[Records shown — start]
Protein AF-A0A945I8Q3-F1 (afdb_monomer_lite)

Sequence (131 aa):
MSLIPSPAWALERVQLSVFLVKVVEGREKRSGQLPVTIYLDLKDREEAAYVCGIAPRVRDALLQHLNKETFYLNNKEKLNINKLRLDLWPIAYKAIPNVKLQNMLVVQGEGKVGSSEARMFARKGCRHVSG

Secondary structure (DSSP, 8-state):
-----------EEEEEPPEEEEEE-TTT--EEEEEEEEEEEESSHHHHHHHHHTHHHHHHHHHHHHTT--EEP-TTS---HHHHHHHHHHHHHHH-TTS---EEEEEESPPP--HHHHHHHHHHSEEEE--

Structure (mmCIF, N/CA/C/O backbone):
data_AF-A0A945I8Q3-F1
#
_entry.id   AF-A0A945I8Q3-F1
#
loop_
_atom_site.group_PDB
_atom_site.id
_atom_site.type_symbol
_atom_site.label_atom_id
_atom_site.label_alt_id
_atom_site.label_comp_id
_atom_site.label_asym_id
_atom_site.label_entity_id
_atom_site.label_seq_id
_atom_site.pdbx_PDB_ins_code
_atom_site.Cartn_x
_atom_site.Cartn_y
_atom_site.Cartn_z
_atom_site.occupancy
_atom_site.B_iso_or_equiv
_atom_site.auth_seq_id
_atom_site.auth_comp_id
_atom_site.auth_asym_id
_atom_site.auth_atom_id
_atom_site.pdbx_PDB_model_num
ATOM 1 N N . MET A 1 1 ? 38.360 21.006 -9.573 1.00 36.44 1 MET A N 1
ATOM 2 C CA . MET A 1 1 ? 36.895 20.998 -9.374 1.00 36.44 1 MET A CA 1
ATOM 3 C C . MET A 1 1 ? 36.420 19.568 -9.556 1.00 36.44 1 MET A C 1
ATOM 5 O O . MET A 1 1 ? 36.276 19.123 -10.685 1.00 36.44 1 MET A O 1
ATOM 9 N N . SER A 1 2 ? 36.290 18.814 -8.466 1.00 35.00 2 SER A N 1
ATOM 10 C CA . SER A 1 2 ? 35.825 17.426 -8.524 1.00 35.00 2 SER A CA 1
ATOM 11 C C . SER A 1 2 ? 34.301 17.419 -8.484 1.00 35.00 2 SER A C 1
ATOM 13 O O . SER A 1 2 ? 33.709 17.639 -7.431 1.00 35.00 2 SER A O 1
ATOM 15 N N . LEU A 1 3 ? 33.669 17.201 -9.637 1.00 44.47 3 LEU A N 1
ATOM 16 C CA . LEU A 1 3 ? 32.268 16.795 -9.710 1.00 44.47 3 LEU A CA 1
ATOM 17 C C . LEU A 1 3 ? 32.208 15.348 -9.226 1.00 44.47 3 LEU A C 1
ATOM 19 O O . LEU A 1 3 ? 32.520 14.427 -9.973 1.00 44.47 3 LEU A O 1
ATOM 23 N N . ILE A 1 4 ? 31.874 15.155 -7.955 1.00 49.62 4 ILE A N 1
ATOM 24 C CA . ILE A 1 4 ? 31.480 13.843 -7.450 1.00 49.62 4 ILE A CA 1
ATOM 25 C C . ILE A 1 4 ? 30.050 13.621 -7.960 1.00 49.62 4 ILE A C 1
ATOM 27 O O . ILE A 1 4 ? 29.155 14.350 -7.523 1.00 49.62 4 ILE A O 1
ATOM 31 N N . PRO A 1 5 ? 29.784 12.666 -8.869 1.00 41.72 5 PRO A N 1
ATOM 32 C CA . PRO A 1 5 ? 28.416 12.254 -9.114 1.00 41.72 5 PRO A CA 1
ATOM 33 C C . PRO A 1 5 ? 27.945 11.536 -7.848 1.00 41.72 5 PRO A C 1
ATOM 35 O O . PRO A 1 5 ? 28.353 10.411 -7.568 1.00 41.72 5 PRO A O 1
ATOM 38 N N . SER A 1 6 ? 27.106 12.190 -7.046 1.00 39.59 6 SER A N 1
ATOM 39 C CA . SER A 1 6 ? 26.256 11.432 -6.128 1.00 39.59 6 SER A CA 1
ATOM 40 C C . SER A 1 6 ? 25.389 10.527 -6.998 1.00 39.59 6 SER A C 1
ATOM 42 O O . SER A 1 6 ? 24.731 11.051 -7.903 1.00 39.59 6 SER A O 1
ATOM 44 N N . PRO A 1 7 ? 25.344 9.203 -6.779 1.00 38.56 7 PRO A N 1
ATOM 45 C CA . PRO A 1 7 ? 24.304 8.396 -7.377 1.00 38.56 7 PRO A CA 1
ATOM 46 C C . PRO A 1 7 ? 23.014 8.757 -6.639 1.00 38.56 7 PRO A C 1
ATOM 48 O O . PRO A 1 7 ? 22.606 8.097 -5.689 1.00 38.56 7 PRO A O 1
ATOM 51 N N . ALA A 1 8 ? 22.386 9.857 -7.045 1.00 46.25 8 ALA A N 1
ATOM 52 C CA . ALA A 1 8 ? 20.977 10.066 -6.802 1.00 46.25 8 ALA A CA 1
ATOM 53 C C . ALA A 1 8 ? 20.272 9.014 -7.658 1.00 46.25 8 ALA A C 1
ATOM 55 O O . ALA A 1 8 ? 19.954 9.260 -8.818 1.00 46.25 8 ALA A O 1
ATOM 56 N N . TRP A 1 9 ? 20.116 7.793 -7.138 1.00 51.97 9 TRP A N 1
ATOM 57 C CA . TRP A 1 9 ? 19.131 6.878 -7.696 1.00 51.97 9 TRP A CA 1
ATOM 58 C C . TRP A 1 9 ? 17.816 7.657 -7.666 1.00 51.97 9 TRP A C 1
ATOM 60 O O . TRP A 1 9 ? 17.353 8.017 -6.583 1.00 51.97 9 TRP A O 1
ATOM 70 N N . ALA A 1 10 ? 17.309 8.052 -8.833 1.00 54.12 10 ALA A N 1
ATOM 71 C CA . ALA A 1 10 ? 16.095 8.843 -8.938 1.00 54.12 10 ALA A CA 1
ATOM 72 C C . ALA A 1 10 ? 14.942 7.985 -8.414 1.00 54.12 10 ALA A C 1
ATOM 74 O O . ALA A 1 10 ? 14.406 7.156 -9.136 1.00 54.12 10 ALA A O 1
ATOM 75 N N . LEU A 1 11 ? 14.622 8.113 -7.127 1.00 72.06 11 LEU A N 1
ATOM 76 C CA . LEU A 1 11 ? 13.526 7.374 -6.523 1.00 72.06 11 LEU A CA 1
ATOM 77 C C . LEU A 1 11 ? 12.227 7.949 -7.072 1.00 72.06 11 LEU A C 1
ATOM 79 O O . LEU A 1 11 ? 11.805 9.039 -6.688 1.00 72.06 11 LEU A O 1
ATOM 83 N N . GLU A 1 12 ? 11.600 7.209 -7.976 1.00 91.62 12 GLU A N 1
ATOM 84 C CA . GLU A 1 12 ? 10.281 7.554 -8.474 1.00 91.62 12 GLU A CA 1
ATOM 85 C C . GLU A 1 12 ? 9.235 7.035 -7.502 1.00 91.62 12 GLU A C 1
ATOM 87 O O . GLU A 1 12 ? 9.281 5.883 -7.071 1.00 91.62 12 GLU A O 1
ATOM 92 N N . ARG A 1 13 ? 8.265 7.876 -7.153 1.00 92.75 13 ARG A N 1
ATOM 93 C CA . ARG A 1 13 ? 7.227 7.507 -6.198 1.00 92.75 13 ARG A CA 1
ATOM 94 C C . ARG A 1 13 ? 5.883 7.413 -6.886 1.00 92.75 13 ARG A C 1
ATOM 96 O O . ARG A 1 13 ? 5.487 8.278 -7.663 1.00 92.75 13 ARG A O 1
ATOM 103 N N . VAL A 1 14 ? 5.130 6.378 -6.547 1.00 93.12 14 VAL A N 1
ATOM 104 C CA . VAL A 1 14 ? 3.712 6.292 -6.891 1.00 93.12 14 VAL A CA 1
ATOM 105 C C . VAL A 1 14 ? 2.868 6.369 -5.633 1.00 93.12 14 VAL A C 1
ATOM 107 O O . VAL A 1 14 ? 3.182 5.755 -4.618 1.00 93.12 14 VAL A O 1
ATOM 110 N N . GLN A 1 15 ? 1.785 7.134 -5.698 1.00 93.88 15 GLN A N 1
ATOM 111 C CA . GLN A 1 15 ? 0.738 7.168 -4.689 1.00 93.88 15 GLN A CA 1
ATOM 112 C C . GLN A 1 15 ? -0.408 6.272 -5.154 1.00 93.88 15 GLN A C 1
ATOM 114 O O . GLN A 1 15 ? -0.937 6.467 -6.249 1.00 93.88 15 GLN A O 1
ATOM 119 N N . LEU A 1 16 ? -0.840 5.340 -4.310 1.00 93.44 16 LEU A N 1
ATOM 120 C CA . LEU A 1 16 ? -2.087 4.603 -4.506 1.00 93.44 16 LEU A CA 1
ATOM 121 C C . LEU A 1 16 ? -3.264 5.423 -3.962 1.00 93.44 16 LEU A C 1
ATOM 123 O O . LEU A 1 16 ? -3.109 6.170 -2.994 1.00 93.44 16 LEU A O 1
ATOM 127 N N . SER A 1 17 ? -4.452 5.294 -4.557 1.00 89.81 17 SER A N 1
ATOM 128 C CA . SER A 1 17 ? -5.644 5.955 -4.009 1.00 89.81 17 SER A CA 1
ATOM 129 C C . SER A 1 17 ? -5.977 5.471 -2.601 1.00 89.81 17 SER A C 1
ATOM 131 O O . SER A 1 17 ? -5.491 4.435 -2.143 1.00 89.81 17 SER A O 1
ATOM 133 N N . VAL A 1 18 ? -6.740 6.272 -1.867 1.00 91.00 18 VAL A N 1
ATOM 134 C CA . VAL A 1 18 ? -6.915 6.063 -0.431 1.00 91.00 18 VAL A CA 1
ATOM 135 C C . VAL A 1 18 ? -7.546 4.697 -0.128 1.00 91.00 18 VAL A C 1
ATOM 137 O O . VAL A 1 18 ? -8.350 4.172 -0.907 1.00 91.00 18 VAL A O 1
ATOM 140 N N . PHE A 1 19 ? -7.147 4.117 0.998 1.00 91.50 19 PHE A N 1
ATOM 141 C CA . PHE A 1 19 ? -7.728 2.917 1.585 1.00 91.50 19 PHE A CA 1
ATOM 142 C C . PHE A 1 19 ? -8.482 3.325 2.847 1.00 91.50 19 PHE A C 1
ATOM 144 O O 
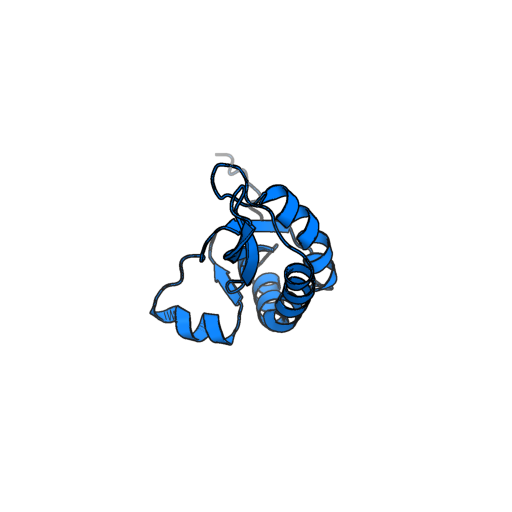. PHE A 1 19 ? -7.938 4.049 3.676 1.00 91.50 19 PHE A O 1
ATOM 151 N N . LEU A 1 20 ? -9.718 2.860 3.006 1.00 90.69 20 LEU A N 1
ATOM 152 C CA . LEU A 1 20 ? -10.478 3.051 4.239 1.00 90.69 20 LEU A CA 1
ATOM 153 C C . LEU A 1 20 ? -10.291 1.810 5.109 1.00 90.69 20 LEU A C 1
ATOM 155 O O . LEU A 1 20 ? -10.748 0.727 4.747 1.00 90.69 20 LEU A O 1
ATOM 159 N N . VAL A 1 21 ? -9.587 1.956 6.230 1.00 91.56 21 VAL A N 1
ATOM 160 C CA . VAL A 1 21 ? -9.305 0.845 7.150 1.00 91.56 21 VAL A CA 1
ATOM 161 C C . VAL A 1 21 ? -10.259 0.880 8.333 1.00 91.56 21 VAL A C 1
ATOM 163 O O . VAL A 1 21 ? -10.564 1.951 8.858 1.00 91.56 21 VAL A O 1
[Records shown — finish]
What to do: Copy verbatim, from the listing above, each line from the one containing "ATOM 103 N N" down to the one containing "ATOM 144 O O", inclusive.

Task response:
ATOM 103 N N . VAL A 1 14 ? 5.130 6.378 -6.547 1.00 93.12 14 VAL A N 1
ATOM 104 C CA . VAL A 1 14 ? 3.712 6.292 -6.891 1.00 93.12 14 VAL A CA 1
ATOM 105 C C . VAL A 1 14 ? 2.868 6.369 -5.633 1.00 93.12 14 VAL A C 1
ATOM 107 O O . VAL A 1 14 ? 3.182 5.755 -4.618 1.00 93.12 14 VAL A O 1
ATOM 110 N N . GLN A 1 15 ? 1.785 7.134 -5.698 1.00 93.88 15 GLN A N 1
ATOM 111 C CA . GLN A 1 15 ? 0.738 7.168 -4.689 1.00 93.88 15 GLN A CA 1
ATOM 112 C C . GLN A 1 15 ? -0.408 6.272 -5.154 1.00 93.88 15 GLN A C 1
ATOM 114 O O . GLN A 1 15 ? -0.937 6.467 -6.249 1.00 93.88 15 GLN A O 1
ATOM 119 N N . LEU A 1 16 ? -0.840 5.340 -4.310 1.00 93.44 16 LEU A N 1
ATOM 120 C CA . LEU A 1 16 ? -2.087 4.603 -4.506 1.00 93.44 16 LEU A CA 1
ATOM 121 C C . LEU A 1 16 ? -3.264 5.423 -3.962 1.00 93.44 16 LEU A C 1
ATOM 123 O O . LEU A 1 16 ? -3.109 6.170 -2.994 1.00 93.44 16 LEU A O 1
ATOM 127 N N . SER A 1 17 ? -4.452 5.294 -4.557 1.00 89.81 17 SER A N 1
ATOM 128 C CA . SER A 1 17 ? -5.644 5.955 -4.009 1.00 89.81 17 SER A CA 1
ATOM 129 C C . SER A 1 17 ? -5.977 5.471 -2.601 1.00 89.81 17 SER A C 1
ATOM 131 O O . SER A 1 17 ? -5.491 4.435 -2.143 1.00 89.81 17 SER A O 1
ATOM 133 N N . VAL A 1 18 ? -6.740 6.272 -1.867 1.00 91.00 18 VAL A N 1
ATOM 134 C CA . VAL A 1 18 ? -6.915 6.063 -0.431 1.00 91.00 18 VAL A CA 1
ATOM 135 C C . VAL A 1 18 ? -7.546 4.697 -0.128 1.00 91.00 18 VAL A C 1
ATOM 137 O O . VAL A 1 18 ? -8.350 4.172 -0.907 1.00 91.00 18 VAL A O 1
ATOM 140 N N . PHE A 1 19 ? -7.147 4.117 0.998 1.00 91.50 19 PHE A N 1
ATOM 141 C CA . PHE A 1 19 ? -7.728 2.917 1.585 1.00 91.50 19 PHE A CA 1
ATOM 142 C C . PHE A 1 19 ? -8.482 3.325 2.847 1.00 91.50 19 PHE A C 1
ATOM 144 O O 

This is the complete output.